• **PROVIDED RECORDS**
_ _ _ _

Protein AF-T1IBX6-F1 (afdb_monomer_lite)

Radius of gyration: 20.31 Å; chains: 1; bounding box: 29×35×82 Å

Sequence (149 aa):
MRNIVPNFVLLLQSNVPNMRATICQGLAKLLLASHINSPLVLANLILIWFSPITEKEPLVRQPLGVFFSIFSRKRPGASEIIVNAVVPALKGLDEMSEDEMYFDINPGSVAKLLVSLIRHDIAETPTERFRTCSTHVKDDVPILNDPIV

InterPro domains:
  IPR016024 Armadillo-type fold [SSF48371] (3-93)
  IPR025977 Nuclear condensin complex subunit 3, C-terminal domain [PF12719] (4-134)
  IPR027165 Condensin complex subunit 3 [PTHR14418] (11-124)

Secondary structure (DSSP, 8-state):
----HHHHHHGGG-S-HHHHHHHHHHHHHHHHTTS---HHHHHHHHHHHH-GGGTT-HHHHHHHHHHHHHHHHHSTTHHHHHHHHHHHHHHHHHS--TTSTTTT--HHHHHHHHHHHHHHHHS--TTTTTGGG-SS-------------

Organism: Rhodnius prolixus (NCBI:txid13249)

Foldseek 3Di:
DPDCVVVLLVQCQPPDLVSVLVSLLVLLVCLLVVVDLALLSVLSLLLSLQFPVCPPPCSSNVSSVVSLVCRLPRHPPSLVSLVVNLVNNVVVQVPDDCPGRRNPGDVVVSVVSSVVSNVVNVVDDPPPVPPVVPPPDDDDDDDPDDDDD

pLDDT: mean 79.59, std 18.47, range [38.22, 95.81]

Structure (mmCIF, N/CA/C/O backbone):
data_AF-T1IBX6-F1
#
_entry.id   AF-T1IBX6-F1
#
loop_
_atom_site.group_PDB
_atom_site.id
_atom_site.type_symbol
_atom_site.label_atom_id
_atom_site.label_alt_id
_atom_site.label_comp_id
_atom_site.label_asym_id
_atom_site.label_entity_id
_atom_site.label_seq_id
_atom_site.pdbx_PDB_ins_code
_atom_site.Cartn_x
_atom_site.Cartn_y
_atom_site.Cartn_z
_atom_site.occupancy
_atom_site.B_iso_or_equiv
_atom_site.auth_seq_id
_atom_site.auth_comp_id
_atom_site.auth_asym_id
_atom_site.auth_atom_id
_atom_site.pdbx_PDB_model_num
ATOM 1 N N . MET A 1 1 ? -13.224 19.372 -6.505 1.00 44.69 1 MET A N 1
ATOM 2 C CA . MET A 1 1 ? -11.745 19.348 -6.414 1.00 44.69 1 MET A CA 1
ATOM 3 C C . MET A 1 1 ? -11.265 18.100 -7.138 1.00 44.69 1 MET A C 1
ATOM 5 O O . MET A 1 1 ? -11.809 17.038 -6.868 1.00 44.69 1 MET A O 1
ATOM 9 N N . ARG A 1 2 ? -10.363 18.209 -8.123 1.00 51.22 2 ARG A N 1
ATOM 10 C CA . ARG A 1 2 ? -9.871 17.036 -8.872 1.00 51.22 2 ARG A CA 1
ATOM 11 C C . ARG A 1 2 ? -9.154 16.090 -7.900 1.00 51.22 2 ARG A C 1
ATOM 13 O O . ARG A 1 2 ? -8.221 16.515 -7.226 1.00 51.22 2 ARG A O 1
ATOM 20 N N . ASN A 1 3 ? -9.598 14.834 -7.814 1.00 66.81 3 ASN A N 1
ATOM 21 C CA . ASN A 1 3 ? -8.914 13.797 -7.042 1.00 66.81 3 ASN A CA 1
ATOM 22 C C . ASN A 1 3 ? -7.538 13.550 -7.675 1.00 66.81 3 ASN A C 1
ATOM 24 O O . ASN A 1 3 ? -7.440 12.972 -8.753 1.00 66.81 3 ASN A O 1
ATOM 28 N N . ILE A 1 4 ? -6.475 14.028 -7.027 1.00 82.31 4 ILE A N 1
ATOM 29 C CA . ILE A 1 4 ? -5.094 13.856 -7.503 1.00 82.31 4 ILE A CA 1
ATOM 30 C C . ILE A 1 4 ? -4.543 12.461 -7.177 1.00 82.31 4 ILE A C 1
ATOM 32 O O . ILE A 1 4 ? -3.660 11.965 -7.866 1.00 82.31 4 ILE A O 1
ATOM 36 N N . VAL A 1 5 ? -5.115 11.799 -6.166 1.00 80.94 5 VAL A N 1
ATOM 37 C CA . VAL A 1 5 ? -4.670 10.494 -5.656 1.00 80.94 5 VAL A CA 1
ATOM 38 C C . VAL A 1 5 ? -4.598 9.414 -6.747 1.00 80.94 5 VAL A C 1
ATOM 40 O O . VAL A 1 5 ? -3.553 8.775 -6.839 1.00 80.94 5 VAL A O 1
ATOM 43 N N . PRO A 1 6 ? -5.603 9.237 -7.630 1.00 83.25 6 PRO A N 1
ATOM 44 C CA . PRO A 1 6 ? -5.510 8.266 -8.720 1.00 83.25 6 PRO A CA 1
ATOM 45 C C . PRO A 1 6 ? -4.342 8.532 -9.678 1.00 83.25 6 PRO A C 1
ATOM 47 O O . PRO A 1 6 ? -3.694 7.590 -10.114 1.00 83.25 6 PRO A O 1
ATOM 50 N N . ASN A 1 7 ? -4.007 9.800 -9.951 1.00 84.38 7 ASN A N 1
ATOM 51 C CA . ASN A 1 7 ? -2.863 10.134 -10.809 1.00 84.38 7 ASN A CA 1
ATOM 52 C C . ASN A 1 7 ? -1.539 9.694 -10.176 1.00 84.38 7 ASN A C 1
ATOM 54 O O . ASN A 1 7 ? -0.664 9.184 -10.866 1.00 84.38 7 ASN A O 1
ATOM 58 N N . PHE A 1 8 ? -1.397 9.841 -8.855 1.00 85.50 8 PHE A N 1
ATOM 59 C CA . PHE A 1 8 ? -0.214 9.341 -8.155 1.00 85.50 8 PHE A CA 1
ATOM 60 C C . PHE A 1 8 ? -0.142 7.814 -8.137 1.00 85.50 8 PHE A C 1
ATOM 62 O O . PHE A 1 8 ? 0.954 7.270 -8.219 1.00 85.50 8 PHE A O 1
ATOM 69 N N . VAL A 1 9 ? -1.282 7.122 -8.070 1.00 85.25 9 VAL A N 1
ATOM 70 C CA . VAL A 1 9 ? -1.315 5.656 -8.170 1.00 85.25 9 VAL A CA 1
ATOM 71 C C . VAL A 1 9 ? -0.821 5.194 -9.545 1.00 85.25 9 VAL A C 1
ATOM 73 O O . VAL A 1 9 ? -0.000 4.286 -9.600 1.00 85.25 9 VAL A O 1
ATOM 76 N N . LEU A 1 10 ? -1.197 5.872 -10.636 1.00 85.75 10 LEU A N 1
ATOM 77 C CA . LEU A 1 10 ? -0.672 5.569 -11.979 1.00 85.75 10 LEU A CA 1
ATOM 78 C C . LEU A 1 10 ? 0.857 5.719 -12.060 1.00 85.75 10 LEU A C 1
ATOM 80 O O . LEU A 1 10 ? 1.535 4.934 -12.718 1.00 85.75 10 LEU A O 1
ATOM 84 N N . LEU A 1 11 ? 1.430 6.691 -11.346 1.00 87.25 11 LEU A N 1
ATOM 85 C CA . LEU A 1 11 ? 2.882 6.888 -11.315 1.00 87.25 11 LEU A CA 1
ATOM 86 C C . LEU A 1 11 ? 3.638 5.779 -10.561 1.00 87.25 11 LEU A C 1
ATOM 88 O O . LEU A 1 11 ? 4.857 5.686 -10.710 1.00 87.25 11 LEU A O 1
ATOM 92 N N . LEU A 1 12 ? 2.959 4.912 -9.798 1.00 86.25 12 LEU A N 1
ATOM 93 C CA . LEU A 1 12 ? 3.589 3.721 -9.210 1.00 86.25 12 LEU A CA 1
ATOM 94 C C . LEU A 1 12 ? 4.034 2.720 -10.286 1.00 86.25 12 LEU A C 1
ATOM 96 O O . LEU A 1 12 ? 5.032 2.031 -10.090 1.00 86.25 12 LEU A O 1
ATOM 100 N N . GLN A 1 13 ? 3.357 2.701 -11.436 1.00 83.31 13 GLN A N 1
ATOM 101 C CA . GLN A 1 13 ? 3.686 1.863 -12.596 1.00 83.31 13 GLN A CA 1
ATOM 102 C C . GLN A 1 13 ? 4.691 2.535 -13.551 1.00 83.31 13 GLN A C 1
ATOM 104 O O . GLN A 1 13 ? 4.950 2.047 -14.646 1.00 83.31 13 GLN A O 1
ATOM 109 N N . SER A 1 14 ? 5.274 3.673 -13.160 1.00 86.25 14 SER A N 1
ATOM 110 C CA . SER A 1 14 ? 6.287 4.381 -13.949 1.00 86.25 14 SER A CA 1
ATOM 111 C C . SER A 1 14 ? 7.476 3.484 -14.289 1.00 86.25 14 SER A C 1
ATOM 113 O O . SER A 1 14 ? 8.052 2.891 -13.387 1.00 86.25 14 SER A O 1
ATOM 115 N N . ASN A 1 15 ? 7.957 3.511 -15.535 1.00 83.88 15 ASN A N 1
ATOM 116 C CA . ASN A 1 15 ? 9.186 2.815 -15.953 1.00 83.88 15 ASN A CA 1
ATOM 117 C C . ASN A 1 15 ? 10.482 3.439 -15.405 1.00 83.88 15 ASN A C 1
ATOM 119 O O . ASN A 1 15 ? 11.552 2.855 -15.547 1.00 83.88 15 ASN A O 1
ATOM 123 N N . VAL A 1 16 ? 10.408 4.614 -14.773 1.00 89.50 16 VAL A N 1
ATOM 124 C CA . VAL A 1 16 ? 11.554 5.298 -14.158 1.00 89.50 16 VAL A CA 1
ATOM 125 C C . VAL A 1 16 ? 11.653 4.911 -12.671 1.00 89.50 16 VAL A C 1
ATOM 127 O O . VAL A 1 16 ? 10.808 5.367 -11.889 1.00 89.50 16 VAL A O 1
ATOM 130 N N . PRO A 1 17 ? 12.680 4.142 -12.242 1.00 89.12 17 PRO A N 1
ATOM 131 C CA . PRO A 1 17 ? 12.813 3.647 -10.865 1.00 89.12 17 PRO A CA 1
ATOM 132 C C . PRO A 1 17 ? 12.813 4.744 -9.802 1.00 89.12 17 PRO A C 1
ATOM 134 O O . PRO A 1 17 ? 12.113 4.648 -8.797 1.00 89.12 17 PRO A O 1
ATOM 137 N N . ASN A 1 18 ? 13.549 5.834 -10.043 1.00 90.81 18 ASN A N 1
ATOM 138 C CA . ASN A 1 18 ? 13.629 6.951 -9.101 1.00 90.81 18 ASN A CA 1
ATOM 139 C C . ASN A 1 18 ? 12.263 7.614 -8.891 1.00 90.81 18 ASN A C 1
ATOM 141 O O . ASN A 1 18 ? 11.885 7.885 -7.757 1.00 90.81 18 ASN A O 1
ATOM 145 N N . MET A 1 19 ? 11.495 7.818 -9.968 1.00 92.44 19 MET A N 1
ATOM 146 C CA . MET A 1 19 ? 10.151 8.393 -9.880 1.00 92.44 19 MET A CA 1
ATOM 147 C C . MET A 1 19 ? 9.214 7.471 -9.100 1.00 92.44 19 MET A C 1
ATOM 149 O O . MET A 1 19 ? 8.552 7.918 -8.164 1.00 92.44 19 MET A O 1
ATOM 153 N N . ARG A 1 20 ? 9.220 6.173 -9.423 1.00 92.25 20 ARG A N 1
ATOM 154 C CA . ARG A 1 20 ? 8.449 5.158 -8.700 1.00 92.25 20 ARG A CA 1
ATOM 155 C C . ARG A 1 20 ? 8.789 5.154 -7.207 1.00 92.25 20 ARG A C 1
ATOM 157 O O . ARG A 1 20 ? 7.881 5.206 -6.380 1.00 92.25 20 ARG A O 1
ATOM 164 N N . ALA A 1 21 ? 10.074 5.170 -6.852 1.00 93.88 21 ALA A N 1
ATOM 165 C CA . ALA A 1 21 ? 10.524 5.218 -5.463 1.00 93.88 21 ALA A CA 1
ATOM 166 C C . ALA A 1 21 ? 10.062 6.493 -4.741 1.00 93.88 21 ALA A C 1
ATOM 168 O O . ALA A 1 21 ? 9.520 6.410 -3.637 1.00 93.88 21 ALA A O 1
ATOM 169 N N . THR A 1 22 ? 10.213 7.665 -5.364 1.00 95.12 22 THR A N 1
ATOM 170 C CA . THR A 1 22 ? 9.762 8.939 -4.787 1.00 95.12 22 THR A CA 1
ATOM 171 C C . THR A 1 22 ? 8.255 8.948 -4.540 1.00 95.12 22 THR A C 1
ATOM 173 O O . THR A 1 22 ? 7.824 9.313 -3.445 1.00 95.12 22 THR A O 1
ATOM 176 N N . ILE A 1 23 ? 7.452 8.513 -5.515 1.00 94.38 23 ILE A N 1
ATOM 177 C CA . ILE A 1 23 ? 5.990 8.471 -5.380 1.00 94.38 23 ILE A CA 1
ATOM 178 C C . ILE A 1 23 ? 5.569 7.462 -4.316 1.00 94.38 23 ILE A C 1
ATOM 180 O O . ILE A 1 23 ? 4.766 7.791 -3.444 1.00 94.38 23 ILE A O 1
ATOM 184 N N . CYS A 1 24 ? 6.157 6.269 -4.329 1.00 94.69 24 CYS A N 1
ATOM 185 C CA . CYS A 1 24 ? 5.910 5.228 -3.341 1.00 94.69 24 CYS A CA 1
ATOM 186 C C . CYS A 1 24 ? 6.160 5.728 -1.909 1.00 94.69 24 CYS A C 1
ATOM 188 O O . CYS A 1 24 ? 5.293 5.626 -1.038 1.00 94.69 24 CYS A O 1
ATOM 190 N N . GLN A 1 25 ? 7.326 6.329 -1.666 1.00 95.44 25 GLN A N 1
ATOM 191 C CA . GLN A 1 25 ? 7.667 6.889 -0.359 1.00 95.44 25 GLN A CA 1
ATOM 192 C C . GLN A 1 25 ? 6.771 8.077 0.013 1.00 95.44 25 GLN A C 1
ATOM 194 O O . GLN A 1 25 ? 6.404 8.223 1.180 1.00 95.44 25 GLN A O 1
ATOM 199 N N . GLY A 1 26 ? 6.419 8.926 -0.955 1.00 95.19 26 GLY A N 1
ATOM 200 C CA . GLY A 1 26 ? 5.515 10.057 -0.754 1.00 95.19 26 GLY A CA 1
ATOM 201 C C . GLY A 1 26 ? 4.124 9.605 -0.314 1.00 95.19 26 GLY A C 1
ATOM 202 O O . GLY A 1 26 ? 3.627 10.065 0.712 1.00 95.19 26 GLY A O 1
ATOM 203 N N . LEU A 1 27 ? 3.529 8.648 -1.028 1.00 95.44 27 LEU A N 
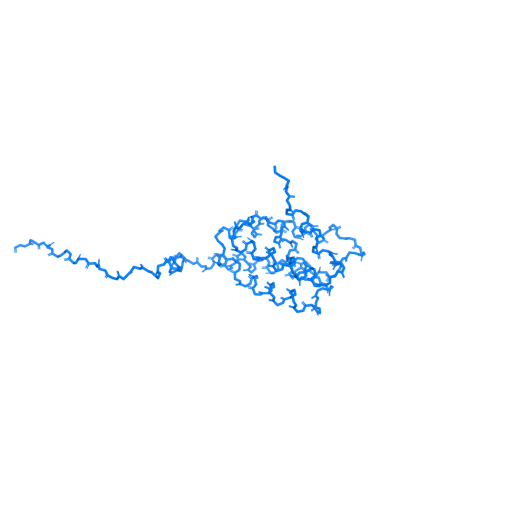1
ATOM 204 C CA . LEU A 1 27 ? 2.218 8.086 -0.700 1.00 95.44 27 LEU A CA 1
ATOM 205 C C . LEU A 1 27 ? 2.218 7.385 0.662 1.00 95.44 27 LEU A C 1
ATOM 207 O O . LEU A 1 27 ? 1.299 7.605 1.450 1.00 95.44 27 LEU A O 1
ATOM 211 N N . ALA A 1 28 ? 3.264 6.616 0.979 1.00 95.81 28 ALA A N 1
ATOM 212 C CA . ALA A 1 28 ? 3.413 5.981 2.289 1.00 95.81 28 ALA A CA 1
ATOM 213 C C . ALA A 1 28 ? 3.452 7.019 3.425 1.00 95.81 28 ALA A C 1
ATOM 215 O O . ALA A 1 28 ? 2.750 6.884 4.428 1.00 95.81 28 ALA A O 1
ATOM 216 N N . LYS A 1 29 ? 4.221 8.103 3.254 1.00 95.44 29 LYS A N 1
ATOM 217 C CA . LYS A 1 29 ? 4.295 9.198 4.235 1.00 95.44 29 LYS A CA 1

_ _ _ _

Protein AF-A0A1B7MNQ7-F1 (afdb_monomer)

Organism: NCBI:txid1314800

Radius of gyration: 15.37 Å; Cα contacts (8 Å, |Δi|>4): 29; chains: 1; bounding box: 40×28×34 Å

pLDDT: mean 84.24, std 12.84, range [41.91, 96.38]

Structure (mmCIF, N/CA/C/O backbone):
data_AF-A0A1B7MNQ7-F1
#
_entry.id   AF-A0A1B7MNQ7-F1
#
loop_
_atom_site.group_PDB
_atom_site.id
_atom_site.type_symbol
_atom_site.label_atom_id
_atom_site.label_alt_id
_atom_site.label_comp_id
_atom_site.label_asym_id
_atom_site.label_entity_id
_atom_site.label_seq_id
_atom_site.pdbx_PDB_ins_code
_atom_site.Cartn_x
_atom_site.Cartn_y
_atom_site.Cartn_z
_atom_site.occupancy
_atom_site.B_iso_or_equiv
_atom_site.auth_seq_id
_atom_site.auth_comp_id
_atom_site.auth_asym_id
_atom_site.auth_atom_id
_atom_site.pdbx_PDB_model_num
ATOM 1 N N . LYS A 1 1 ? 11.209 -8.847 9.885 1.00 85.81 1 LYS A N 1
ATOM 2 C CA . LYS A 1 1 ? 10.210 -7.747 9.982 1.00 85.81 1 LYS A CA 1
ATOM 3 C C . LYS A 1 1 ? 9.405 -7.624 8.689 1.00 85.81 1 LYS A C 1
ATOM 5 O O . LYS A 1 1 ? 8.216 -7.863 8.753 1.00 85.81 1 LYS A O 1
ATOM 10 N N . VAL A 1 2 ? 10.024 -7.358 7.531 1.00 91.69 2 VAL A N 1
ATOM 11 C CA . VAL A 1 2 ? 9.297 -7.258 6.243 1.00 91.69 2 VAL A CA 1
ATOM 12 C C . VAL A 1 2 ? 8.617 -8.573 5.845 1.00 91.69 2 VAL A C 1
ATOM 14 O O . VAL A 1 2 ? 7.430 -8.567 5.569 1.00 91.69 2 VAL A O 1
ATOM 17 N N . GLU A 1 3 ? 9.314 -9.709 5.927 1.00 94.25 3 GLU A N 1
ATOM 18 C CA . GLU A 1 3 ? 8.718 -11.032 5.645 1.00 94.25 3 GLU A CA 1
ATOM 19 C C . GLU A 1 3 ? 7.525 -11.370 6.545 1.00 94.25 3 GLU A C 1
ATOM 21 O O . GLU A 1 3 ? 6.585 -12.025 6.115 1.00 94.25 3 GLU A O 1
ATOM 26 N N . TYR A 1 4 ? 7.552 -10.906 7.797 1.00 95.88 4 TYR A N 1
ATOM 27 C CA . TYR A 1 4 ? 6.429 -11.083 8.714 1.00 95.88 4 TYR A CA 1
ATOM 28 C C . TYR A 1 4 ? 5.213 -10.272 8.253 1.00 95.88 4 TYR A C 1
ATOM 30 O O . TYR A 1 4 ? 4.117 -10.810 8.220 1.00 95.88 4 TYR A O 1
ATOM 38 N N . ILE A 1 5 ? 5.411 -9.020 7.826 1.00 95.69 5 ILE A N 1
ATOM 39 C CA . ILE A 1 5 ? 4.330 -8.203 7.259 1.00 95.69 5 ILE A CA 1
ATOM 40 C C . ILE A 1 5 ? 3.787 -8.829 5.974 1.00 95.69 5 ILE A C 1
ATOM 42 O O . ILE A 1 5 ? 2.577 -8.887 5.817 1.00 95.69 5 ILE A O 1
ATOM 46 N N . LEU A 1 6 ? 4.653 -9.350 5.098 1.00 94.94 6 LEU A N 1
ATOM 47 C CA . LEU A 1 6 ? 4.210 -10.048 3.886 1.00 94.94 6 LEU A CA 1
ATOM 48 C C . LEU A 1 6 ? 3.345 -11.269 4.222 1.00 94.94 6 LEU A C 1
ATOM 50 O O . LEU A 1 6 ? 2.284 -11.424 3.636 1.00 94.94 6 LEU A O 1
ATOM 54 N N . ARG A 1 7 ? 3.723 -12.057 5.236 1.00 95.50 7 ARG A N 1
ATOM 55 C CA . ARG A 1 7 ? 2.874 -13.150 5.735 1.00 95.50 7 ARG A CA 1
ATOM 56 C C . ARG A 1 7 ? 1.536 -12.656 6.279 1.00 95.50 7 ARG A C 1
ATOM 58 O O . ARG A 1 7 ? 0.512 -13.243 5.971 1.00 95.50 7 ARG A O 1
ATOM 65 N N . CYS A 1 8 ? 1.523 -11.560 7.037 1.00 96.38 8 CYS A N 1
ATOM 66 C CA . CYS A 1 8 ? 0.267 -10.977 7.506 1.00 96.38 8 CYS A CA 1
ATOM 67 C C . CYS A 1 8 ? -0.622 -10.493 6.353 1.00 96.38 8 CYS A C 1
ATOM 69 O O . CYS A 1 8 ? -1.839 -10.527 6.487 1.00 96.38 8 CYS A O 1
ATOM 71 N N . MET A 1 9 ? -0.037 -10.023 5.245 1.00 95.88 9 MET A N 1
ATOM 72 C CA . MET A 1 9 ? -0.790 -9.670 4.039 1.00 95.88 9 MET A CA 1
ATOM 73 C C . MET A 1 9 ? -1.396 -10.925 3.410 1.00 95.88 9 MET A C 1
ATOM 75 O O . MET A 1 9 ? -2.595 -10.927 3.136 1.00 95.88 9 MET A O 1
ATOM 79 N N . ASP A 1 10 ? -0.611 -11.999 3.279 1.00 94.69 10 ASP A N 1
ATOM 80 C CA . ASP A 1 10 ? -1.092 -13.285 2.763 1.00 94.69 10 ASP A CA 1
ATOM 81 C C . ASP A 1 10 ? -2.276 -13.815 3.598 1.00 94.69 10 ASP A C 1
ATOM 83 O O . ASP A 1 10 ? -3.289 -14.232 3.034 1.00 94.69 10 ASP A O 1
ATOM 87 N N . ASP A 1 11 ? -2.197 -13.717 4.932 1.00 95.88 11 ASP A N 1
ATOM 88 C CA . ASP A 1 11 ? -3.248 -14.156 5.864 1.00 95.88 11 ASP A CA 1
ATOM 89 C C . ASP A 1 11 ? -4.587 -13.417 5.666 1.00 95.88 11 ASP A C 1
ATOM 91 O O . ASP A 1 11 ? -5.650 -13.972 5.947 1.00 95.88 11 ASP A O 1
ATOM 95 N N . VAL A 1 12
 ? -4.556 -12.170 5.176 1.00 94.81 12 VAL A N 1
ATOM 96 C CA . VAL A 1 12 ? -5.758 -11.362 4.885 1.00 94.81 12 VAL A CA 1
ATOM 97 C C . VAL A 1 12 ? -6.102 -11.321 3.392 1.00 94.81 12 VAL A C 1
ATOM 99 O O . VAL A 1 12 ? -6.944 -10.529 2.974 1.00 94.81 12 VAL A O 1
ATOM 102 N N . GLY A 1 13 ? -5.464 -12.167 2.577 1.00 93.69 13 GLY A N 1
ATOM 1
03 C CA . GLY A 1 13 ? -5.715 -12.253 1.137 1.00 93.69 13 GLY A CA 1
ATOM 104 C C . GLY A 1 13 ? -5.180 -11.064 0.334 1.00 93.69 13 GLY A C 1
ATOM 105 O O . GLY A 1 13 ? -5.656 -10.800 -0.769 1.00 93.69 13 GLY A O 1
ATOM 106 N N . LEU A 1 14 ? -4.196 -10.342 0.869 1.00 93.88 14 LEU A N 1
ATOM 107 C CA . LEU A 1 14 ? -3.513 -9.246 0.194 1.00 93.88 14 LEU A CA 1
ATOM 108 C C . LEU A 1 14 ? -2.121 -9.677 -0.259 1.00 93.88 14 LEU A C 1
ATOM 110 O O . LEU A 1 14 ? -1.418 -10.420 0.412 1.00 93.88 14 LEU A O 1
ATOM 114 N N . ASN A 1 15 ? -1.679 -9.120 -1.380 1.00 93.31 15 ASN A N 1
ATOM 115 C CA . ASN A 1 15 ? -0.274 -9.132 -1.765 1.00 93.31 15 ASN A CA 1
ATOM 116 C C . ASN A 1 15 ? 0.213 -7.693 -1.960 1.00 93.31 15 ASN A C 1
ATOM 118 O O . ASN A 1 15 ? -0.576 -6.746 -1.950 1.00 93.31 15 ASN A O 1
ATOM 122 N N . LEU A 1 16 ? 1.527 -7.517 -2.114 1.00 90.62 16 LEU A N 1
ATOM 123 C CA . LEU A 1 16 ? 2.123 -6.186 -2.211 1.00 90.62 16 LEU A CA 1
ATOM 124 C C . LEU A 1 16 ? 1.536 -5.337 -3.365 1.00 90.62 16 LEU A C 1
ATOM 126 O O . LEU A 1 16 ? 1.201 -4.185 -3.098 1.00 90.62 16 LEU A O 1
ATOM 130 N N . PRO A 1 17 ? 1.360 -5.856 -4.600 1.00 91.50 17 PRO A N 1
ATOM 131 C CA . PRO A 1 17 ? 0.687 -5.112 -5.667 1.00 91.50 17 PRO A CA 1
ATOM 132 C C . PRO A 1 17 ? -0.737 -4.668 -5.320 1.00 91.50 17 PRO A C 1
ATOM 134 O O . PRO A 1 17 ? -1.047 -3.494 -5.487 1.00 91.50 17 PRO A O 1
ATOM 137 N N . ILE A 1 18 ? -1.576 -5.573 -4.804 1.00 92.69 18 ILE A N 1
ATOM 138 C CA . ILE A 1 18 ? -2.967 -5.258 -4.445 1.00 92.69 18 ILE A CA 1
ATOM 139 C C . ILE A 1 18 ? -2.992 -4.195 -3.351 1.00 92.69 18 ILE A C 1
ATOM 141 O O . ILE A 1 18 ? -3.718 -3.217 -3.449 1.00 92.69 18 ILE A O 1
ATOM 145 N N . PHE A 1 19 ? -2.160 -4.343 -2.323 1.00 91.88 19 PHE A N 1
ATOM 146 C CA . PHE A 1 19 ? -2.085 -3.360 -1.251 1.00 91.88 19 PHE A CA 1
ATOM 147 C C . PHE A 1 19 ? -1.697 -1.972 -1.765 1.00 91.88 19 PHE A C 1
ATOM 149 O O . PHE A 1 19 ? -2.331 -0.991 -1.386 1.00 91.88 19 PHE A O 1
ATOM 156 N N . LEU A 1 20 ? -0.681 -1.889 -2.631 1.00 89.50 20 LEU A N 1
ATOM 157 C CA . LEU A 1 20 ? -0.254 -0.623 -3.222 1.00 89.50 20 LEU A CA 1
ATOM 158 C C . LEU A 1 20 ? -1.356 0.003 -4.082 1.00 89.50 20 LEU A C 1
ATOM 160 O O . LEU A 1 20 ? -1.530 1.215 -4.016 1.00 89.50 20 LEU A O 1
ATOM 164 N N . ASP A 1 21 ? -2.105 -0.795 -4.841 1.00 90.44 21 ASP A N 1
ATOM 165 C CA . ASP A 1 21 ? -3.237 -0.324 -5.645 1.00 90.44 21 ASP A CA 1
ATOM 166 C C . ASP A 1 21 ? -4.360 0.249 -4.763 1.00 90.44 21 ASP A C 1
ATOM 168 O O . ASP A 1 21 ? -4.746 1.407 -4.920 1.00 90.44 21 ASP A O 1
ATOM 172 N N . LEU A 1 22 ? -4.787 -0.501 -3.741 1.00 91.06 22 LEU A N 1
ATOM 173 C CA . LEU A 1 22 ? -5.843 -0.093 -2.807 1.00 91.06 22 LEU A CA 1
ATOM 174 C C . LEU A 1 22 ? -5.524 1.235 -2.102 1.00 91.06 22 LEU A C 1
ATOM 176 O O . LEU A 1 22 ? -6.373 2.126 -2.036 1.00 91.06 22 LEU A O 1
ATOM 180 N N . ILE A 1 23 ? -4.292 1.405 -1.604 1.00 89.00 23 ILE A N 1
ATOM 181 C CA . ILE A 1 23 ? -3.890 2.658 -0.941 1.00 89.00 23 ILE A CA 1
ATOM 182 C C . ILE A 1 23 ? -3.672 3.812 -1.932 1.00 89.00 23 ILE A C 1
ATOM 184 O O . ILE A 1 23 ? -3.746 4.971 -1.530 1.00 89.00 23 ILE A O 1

_ _ _ _

• **WORK ITEM**
Considering only the material above, set down every line from the one with "ATOM 55 C CA" to the one with "ATOM 89 C C", inclusive, exactly as written.

• **SOLUTION TO THE PROBLEM**
ATOM 55 C CA . ARG A 1 7 ? 2.874 -13.150 5.735 1.00 95.50 7 ARG A CA 1
ATOM 56 C C . ARG A 1 7 ? 1.536 -12.656 6.279 1.00 95.50 7 ARG A C 1
ATOM 58 O O . ARG A 1 7 ? 0.512 -13.243 5.971 1.00 95.50 7 ARG A O 1
ATOM 65 N N . CYS A 1 8 ? 1.523 -11.560 7.037 1.00 96.38 8 CYS A N 1
ATOM 66 C CA . CYS A 1 8 ? 0.267 -10.977 7.506 1.00 96.38 8 CYS A CA 1
ATOM 67 C C . CYS A 1 8 ? -0.622 -10.493 6.353 1.00 96.38 8 CYS A C 1
ATOM 69 O O . CYS A 1 8 ? -1.839 -10.527 6.487 1.00 96.38 8 CYS A O 1
ATOM 71 N N . MET A 1 9 ? -0.037 -10.023 5.245 1.00 95.88 9 MET A N 1
ATOM 72 C CA . MET A 1 9 ? -0.790 -9.670 4.039 1.00 95.88 9 MET A CA 1
ATOM 73 C C . MET A 1 9 ? -1.396 -10.925 3.410 1.00 95.88 9 MET A C 1
ATOM 75 O O . MET A 1 9 ? -2.595 -10.927 3.136 1.00 95.88 9 MET A O 1
ATOM 79 N N . ASP A 1 10 ? -0.611 -11.999 3.279 1.00 94.69 10 ASP A N 1
ATOM 80 C CA . ASP A 1 10 ? -1.092 -13.285 2.763 1.00 94.69 10 ASP A CA 1
ATOM 81 C C . ASP A 1 10 ? -2.276 -13.815 3.598 1.00 94.69 10 ASP A C 1
ATOM 83 O O . ASP A 1 10 ? -3.289 -14.232 3.034 1.00 94.69 10 ASP A O 1
ATOM 87 N N . ASP A 1 11 ? -2.197 -13.717 4.932 1.00 95.88 11 ASP A N 1
ATOM 88 C CA . ASP A 1 11 ? -3.248 -14.156 5.864 1.00 95.88 11 ASP A CA 1
ATOM 89 C C . ASP A 1 11 ? -4.587 -13.417 5.666 1.00 95.88 11 ASP A C 1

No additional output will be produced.